Second, a significant proportion of studies did not adequately report the reasons for participant attrition or the timing of these losses. This lack of detail hinders our ability to identify patterns with regard to dropout and to develop evidence-based strategies aimed at improving retention in future trials. Third, due to the scarcity of trials employing immersive VR, it was not possible to evaluate whether this modality leads to higher or lower dropout rates compared to non-immersive approaches.

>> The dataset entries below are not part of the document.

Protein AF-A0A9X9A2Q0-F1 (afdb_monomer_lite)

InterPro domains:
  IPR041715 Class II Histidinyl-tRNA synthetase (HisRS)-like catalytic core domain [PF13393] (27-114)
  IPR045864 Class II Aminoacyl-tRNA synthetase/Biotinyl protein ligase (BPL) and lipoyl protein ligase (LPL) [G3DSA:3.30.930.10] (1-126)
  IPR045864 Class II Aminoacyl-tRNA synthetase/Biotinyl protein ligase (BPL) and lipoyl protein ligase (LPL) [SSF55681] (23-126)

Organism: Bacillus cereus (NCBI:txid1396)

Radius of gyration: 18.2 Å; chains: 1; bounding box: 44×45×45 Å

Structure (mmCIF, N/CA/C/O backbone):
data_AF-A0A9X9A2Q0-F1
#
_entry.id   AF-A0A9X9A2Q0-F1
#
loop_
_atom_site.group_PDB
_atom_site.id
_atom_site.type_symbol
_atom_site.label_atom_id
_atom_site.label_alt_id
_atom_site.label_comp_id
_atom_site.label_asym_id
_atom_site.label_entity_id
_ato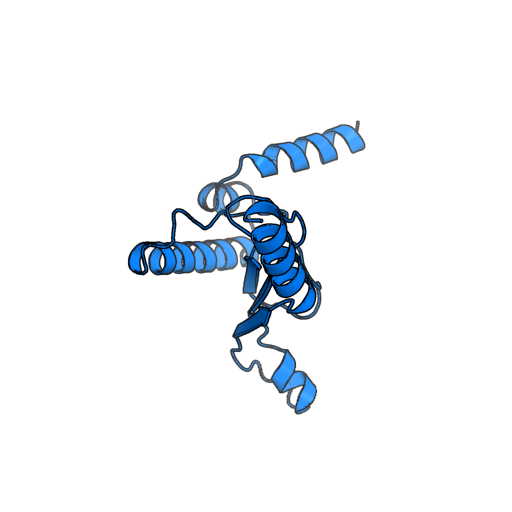m_site.label_seq_id
_atom_site.pdbx_PDB_ins_code
_atom_site.Cartn_x
_atom_site.Cartn_y
_atom_site.Cartn_z
_atom_site.occupancy
_atom_site.B_iso_or_equiv
_atom_site.auth_seq_id
_atom_site.auth_comp_id
_atom_site.auth_asym_id
_atom_site.auth_atom_id
_atom_site.pdbx_PDB_model_num
ATOM 1 N N . GLU A 1 1 ? 24.010 23.135 9.223 1.00 75.69 1 GLU A N 1
ATOM 2 C CA . GLU A 1 1 ? 23.978 23.370 7.763 1.00 75.69 1 GLU A CA 1
ATOM 3 C C . GLU A 1 1 ? 23.489 22.140 6.995 1.00 75.69 1 GLU A C 1
ATOM 5 O O . GLU A 1 1 ? 22.315 22.114 6.673 1.00 75.69 1 GLU A O 1
ATOM 10 N N . MET A 1 2 ? 24.281 21.070 6.803 1.00 84.88 2 MET A N 1
ATOM 11 C CA . MET A 1 2 ? 23.822 19.858 6.078 1.00 84.88 2 MET A CA 1
ATOM 12 C C . MET A 1 2 ? 22.613 19.159 6.733 1.00 84.88 2 MET A C 1
ATOM 14 O O . MET A 1 2 ? 21.675 18.763 6.046 1.00 84.88 2 MET A O 1
ATOM 18 N N . ALA A 1 3 ? 22.619 19.018 8.063 1.00 85.00 3 ALA A N 1
ATOM 19 C CA . ALA A 1 3 ? 21.510 18.407 8.801 1.00 85.00 3 ALA A CA 1
ATOM 20 C C . ALA A 1 3 ? 20.210 19.215 8.657 1.00 85.00 3 ALA A C 1
ATOM 22 O O . ALA A 1 3 ? 19.147 18.635 8.465 1.00 85.00 3 ALA A O 1
ATOM 23 N N . ASP A 1 4 ? 20.309 20.546 8.669 1.00 88.56 4 ASP A N 1
ATOM 24 C CA . ASP A 1 4 ? 19.162 21.439 8.491 1.00 88.56 4 ASP A CA 1
ATOM 25 C C . ASP A 1 4 ? 18.614 21.340 7.067 1.00 88.56 4 ASP A C 1
ATOM 27 O O . ASP A 1 4 ? 17.404 21.275 6.876 1.00 88.56 4 ASP A O 1
ATOM 31 N N . THR A 1 5 ? 19.487 21.244 6.058 1.00 87.94 5 THR A N 1
ATOM 32 C CA . THR A 1 5 ? 19.081 21.000 4.667 1.00 87.94 5 THR A CA 1
ATOM 33 C C . THR A 1 5 ? 18.336 19.674 4.521 1.00 87.94 5 THR A C 1
ATOM 35 O O . THR A 1 5 ? 17.282 19.638 3.885 1.00 87.94 5 THR A O 1
ATOM 38 N N . ILE A 1 6 ? 18.834 18.596 5.136 1.00 85.00 6 ILE A N 1
ATOM 39 C CA . ILE A 1 6 ? 18.170 17.284 5.113 1.00 85.00 6 ILE A CA 1
ATOM 40 C C . ILE A 1 6 ? 16.812 17.366 5.814 1.00 85.00 6 ILE A C 1
ATOM 42 O O . ILE A 1 6 ? 15.807 16.980 5.223 1.00 85.00 6 ILE A O 1
ATOM 46 N N . CYS A 1 7 ? 16.756 17.915 7.030 1.00 85.06 7 CYS A N 1
ATOM 47 C CA . CYS A 1 7 ? 15.507 18.079 7.773 1.00 85.06 7 CYS A CA 1
ATOM 48 C C . CYS A 1 7 ? 14.489 18.910 6.993 1.00 85.06 7 CYS A C 1
ATOM 50 O O . CYS A 1 7 ? 13.348 18.487 6.854 1.00 85.06 7 CYS A O 1
ATOM 52 N N . ASN A 1 8 ? 14.892 20.045 6.423 1.00 84.75 8 ASN A N 1
ATOM 53 C CA . ASN A 1 8 ? 13.997 20.898 5.644 1.00 84.75 8 ASN A CA 1
ATOM 54 C C . ASN A 1 8 ? 13.483 20.196 4.380 1.00 84.75 8 ASN A C 1
ATOM 56 O O . ASN A 1 8 ? 12.319 20.362 4.030 1.00 84.75 8 ASN A O 1
ATOM 60 N N . THR A 1 9 ? 14.313 19.369 3.739 1.00 81.62 9 THR A N 1
ATOM 61 C CA . THR A 1 9 ? 13.903 18.552 2.584 1.00 81.62 9 THR A CA 1
ATOM 62 C C . THR A 1 9 ? 12.903 17.468 2.996 1.00 81.62 9 THR A C 1
ATOM 64 O O . THR A 1 9 ? 11.884 17.264 2.344 1.00 81.62 9 THR A O 1
ATOM 67 N N . VAL A 1 10 ? 13.149 16.785 4.116 1.00 82.56 10 VAL A N 1
ATOM 68 C CA . VAL A 1 10 ? 12.219 15.788 4.669 1.00 82.56 10 VAL A CA 1
ATOM 69 C C . VAL A 1 10 ? 10.891 16.446 5.050 1.00 82.56 10 VAL A C 1
ATOM 71 O O . VAL A 1 10 ? 9.827 15.921 4.731 1.00 82.56 10 VAL A O 1
ATOM 74 N N . LEU A 1 11 ? 10.942 17.618 5.683 1.00 82.69 11 LEU A N 1
ATOM 75 C CA . LEU A 1 11 ? 9.756 18.376 6.066 1.00 82.69 11 LEU A CA 1
ATOM 76 C C . LEU A 1 11 ? 8.974 18.875 4.849 1.00 82.69 11 LEU A C 1
ATOM 78 O O . LEU A 1 11 ? 7.746 18.849 4.878 1.00 82.69 11 LEU A O 1
ATOM 82 N N . SER A 1 12 ? 9.641 19.286 3.765 1.00 81.50 12 SER A N 1
ATOM 83 C CA . SER A 1 12 ? 8.934 19.690 2.546 1.00 81.50 12 SER A CA 1
ATOM 84 C C . SER A 1 12 ? 8.192 18.516 1.911 1.00 81.50 12 SER A C 1
ATOM 86 O O . SER A 1 12 ? 7.077 18.703 1.432 1.00 81.50 12 SER A O 1
ATOM 88 N N . CYS A 1 13 ? 8.744 17.298 1.991 1.00 81.62 13 CYS A N 1
ATOM 89 C CA . CYS A 1 13 ? 8.080 16.080 1.522 1.00 81.62 13 CYS A CA 1
ATOM 90 C C . CYS A 1 13 ? 6.782 15.739 2.278 1.00 81.62 13 CYS A C 1
ATOM 92 O O . CYS A 1 13 ? 5.938 15.050 1.710 1.00 81.62 13 CYS A O 1
ATOM 94 N N . LEU A 1 14 ? 6.579 16.222 3.514 1.00 77.81 14 LEU A N 1
ATOM 95 C CA . LEU A 1 14 ? 5.335 15.992 4.275 1.00 77.81 14 LEU A CA 1
ATOM 96 C C . LEU A 1 14 ? 4.104 16.624 3.627 1.00 77.81 14 LEU A C 1
ATOM 98 O O . LEU A 1 14 ? 2.995 16.146 3.844 1.00 77.81 14 LEU A O 1
ATOM 102 N N . ASN A 1 15 ? 4.299 17.685 2.846 1.00 81.75 15 ASN A N 1
ATOM 103 C CA . ASN A 1 15 ? 3.208 18.443 2.241 1.00 81.75 15 ASN A CA 1
ATOM 104 C C . ASN A 1 15 ? 3.018 18.130 0.752 1.00 81.75 15 ASN A C 1
ATOM 106 O O . ASN A 1 15 ? 2.163 18.740 0.116 1.00 81.75 15 ASN A O 1
ATOM 110 N N . LEU A 1 16 ? 3.812 17.210 0.193 1.00 85.75 16 LEU A N 1
ATOM 111 C CA . LEU A 1 16 ? 3.720 16.841 -1.215 1.00 85.75 16 LEU A CA 1
ATOM 112 C C . LEU A 1 16 ? 2.570 15.859 -1.440 1.00 85.75 16 LEU A C 1
ATOM 114 O O . LEU A 1 16 ? 2.471 14.808 -0.802 1.00 85.75 16 LEU A O 1
ATOM 118 N N . THR A 1 17 ? 1.726 16.182 -2.409 1.00 88.06 17 THR A N 1
ATOM 119 C CA . THR A 1 17 ? 0.744 15.266 -2.980 1.00 88.06 17 THR A CA 1
ATOM 120 C C . THR A 1 17 ? 1.417 14.298 -3.953 1.00 88.06 17 THR A C 1
ATOM 122 O O . THR A 1 17 ? 2.526 14.536 -4.425 1.00 88.06 17 THR A O 1
ATOM 125 N N . ILE A 1 18 ? 0.721 13.219 -4.328 1.00 87.88 18 ILE A N 1
ATOM 126 C CA . ILE A 1 18 ? 1.204 12.264 -5.344 1.00 87.88 18 ILE A CA 1
ATOM 127 C C . ILE A 1 18 ? 1.595 12.971 -6.656 1.00 87.88 18 ILE A C 1
ATOM 129 O O . ILE A 1 18 ? 2.560 12.565 -7.299 1.00 87.88 18 ILE A O 1
ATOM 133 N N . ALA A 1 19 ? 0.873 14.024 -7.052 1.00 85.75 19 ALA A N 1
ATOM 134 C CA . ALA A 1 19 ? 1.178 14.773 -8.270 1.00 85.75 19 ALA A CA 1
ATOM 135 C C . ALA A 1 19 ? 2.501 15.548 -8.150 1.00 85.75 19 ALA A C 1
ATOM 137 O O . ALA A 1 19 ? 3.312 15.508 -9.076 1.00 85.75 19 ALA A O 1
ATOM 138 N N . ASP A 1 20 ? 2.754 16.160 -6.991 1.00 89.25 20 ASP A N 1
ATOM 139 C CA . ASP A 1 20 ? 3.948 16.979 -6.762 1.00 89.25 20 ASP A CA 1
ATOM 140 C C . ASP A 1 20 ? 5.236 16.145 -6.823 1.00 89.25 20 ASP A C 1
ATOM 142 O O . ASP A 1 20 ? 6.274 16.625 -7.276 1.00 89.25 20 ASP A O 1
ATOM 146 N N . PHE A 1 21 ? 5.184 14.861 -6.443 1.00 86.88 21 PHE A N 1
ATOM 147 C CA . PHE A 1 21 ? 6.346 13.964 -6.517 1.00 86.88 21 PHE A CA 1
ATOM 148 C C . PHE A 1 21 ? 6.919 13.845 -7.934 1.00 86.88 21 PHE A C 1
ATOM 150 O O . PHE A 1 21 ? 8.136 13.752 -8.095 1.00 86.88 21 PHE A O 1
ATOM 157 N N . LYS A 1 22 ? 6.068 13.877 -8.964 1.00 83.75 22 LYS A N 1
ATOM 158 C CA . LYS A 1 22 ? 6.511 13.797 -10.361 1.00 83.75 22 LYS A CA 1
ATOM 159 C C . LYS A 1 22 ? 7.240 15.063 -10.815 1.00 83.75 22 LYS A C 1
ATOM 161 O O . LYS A 1 22 ? 8.109 14.981 -11.677 1.00 83.75 22 LYS A O 1
ATOM 166 N N . GLU A 1 23 ? 6.890 16.215 -10.247 1.00 86.19 23 GLU A N 1
ATOM 167 C CA . GLU A 1 23 ? 7.510 17.505 -10.567 1.00 86.19 23 GLU A CA 1
ATOM 168 C C . GLU A 1 23 ? 8.808 17.724 -9.782 1.00 86.19 23 GLU A C 1
ATOM 170 O O . GLU A 1 23 ? 9.792 18.220 -10.329 1.00 86.19 23 GLU A O 1
ATOM 175 N N . VAL A 1 24 ? 8.826 17.317 -8.509 1.00 87.19 24 VAL A N 1
ATOM 176 C CA . VAL A 1 24 ? 9.968 17.502 -7.603 1.00 87.19 24 VAL A CA 1
ATOM 177 C C . VAL A 1 24 ? 11.111 16.533 -7.919 1.00 87.19 24 VAL A C 1
ATOM 179 O O . VAL A 1 24 ? 12.282 16.909 -7.826 1.00 87.19 24 VAL A O 1
ATOM 182 N N . PHE A 1 25 ? 10.804 15.292 -8.308 1.00 86.56 25 PHE A N 1
ATOM 183 C CA . PHE A 1 25 ? 11.809 14.251 -8.528 1.00 86.56 25 PHE A CA 1
ATOM 184 C C . PHE A 1 25 ? 11.871 13.825 -9.997 1.00 86.56 25 PHE A C 1
ATOM 186 O O . PHE A 1 25 ? 11.027 13.079 -10.490 1.00 86.56 25 PHE A O 1
ATOM 193 N N . ASN A 1 26 ? 12.939 14.223 -10.690 1.00 87.25 26 ASN A N 1
ATOM 194 C CA . ASN A 1 26 ? 13.198 13.807 -12.068 1.00 87.25 26 ASN A CA 1
ATOM 195 C C . ASN A 1 26 ? 13.786 12.381 -12.129 1.00 87.25 26 ASN A C 1
ATOM 197 O O . ASN A 1 26 ? 14.992 12.196 -12.307 1.00 87.25 26 ASN A O 1
ATOM 201 N N . ASN A 1 27 ? 12.945 11.365 -11.922 1.00 92.38 27 ASN A N 1
ATOM 202 C CA . ASN A 1 27 ? 13.334 9.955 -11.948 1.00 92.38 27 ASN A CA 1
ATOM 203 C C . ASN A 1 27 ? 12.220 9.085 -12.556 1.00 92.38 27 ASN A C 1
ATOM 205 O O . ASN A 1 27 ? 11.062 9.184 -12.154 1.00 92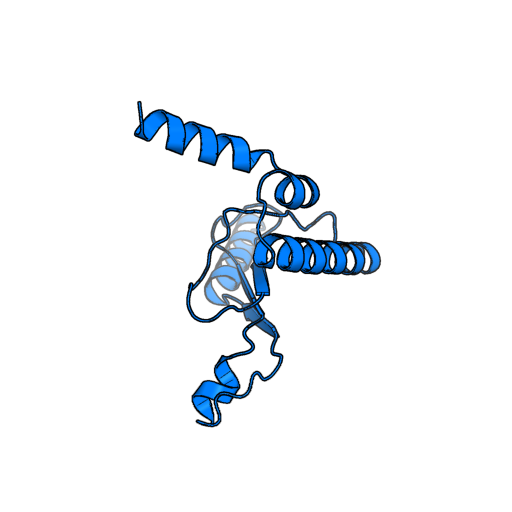.38 27 ASN A O 1
ATOM 209 N N . GLN A 1 28 ? 12.577 8.194 -13.489 1.00 93.12 28 GLN A N 1
ATOM 210 C CA . GLN A 1 28 ? 11.607 7.329 -14.170 1.00 93.12 28 GLN A CA 1
ATOM 211 C C . GLN A 1 28 ? 10.850 6.403 -13.206 1.00 93.12 28 GLN A C 1
ATOM 213 O O . GLN A 1 28 ? 9.636 6.288 -13.316 1.00 93.12 28 GLN A O 1
ATOM 218 N N . LEU A 1 29 ? 11.531 5.808 -12.220 1.00 91.31 29 LEU A N 1
ATOM 219 C CA . LEU A 1 29 ? 10.889 4.949 -11.217 1.00 91.31 29 LEU A CA 1
ATOM 220 C C . LEU A 1 29 ? 9.886 5.730 -10.364 1.00 91.31 29 LEU A C 1
ATOM 222 O O . LEU A 1 29 ? 8.840 5.198 -10.002 1.00 91.31 29 LEU A O 1
ATOM 226 N N . VAL A 1 30 ? 10.182 7.000 -10.064 1.00 92.25 30 VAL A N 1
ATOM 227 C CA . VAL A 1 30 ? 9.232 7.869 -9.357 1.00 92.25 30 VAL A CA 1
ATOM 228 C C . VAL A 1 30 ? 8.020 8.151 -10.239 1.00 92.25 30 VAL A C 1
ATOM 230 O O . VAL A 1 30 ? 6.893 8.045 -9.765 1.00 92.25 30 VAL A O 1
ATOM 233 N N . ALA A 1 31 ? 8.224 8.454 -11.523 1.00 92.69 31 ALA A N 1
ATOM 234 C CA . ALA A 1 31 ? 7.125 8.680 -12.458 1.00 92.69 31 ALA A CA 1
ATOM 235 C C . ALA A 1 31 ? 6.221 7.441 -12.606 1.00 92.69 31 ALA A C 1
ATOM 237 O O . ALA A 1 31 ? 4.997 7.583 -12.601 1.00 92.69 31 ALA A O 1
ATOM 238 N N . ASP A 1 32 ? 6.806 6.245 -12.688 1.00 94.31 32 ASP A N 1
ATOM 23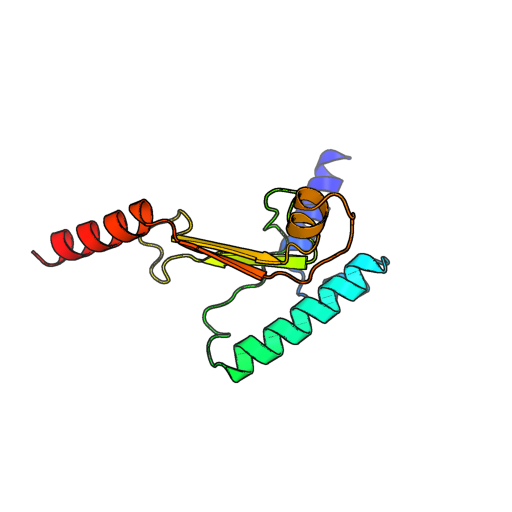9 C CA . ASP A 1 32 ? 6.069 4.982 -12.771 1.00 94.31 32 ASP A CA 1
ATOM 240 C C . ASP A 1 32 ? 5.265 4.730 -11.487 1.00 94.31 32 ASP A C 1
ATOM 242 O O . ASP A 1 32 ? 4.058 4.495 -11.554 1.00 94.31 32 ASP A O 1
ATOM 246 N N . GLY A 1 33 ? 5.888 4.894 -10.314 1.00 93.69 33 GLY A N 1
ATOM 247 C CA . GLY A 1 33 ? 5.215 4.754 -9.019 1.00 93.69 33 GLY A CA 1
ATOM 248 C C . GLY A 1 33 ? 4.079 5.762 -8.811 1.00 93.69 33 GLY A C 1
ATOM 249 O O . GLY A 1 33 ? 3.013 5.399 -8.315 1.00 93.69 33 GLY A O 1
ATOM 250 N N . VAL A 1 34 ? 4.254 7.016 -9.244 1.00 93.94 34 VAL A N 1
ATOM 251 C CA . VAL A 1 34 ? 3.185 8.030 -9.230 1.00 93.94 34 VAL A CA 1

In addition, substantial variability in the characteristics of the study populations introduces clinical heterogeneity that limits the extrapolation of findings to specific subgroups. Finally, the overall certainty of evidence, as assessed using the GRADE framework, was rated as very low, which underscores the need for caution in interpreting the results and highlights the importance of conducting additional high-quality trials in this field. Finally, the inclusion of both adult and pediatric populations, although methodologically justified by the scarcity of available trials, introduces additional clinical heterogeneity. Differences in pain perception, cognitive development, and interaction with VR technology may affect adherence differently across age groups. Future research should consider stratifying analyses by age or focusing on more homogeneous populations to enhance interpretability and applicability.

5. Conclusions

This systematic review and meta-analysis is the first to quantify dropout rates in randomized controlled trials using virtual reality (VR) interventions for pain management in individuals with cancer. The pooled dropout rate was 16%, with slightly lower rates observed in VR-based interventions compared to controls, although without statistically significant differences. These findings suggest that VR interventions generally achieve acceptable retention rates in oncology settings.

However, substantial heterogeneity across studies—including differences in VR modalities, comparator groups, patient populations, and reporting practices—limits the ability to draw definitive conclusions about the overall feasibility and acceptability of VR interventions. Moreover, limited reporting on reasons for dropout restricts our understanding of factors influencing participant attrition.

Despite these limitations, this review provides a valuable benchmark for future clinical trial design, particularly regarding sample size estimation and retention expectations. Future research should prioritize standardized reporting of dropout reasons and adherence metrics and investigate how specific VR characteristics and patient factors influence engagement. Strengthening methodological rigor and transparency will be essential to optimize the integration of VR technologies into supportive cancer care and improve patient outcomes. Addressing these gaps will contribute to safer and more efficient integration of VR technologies into supportive cancer care.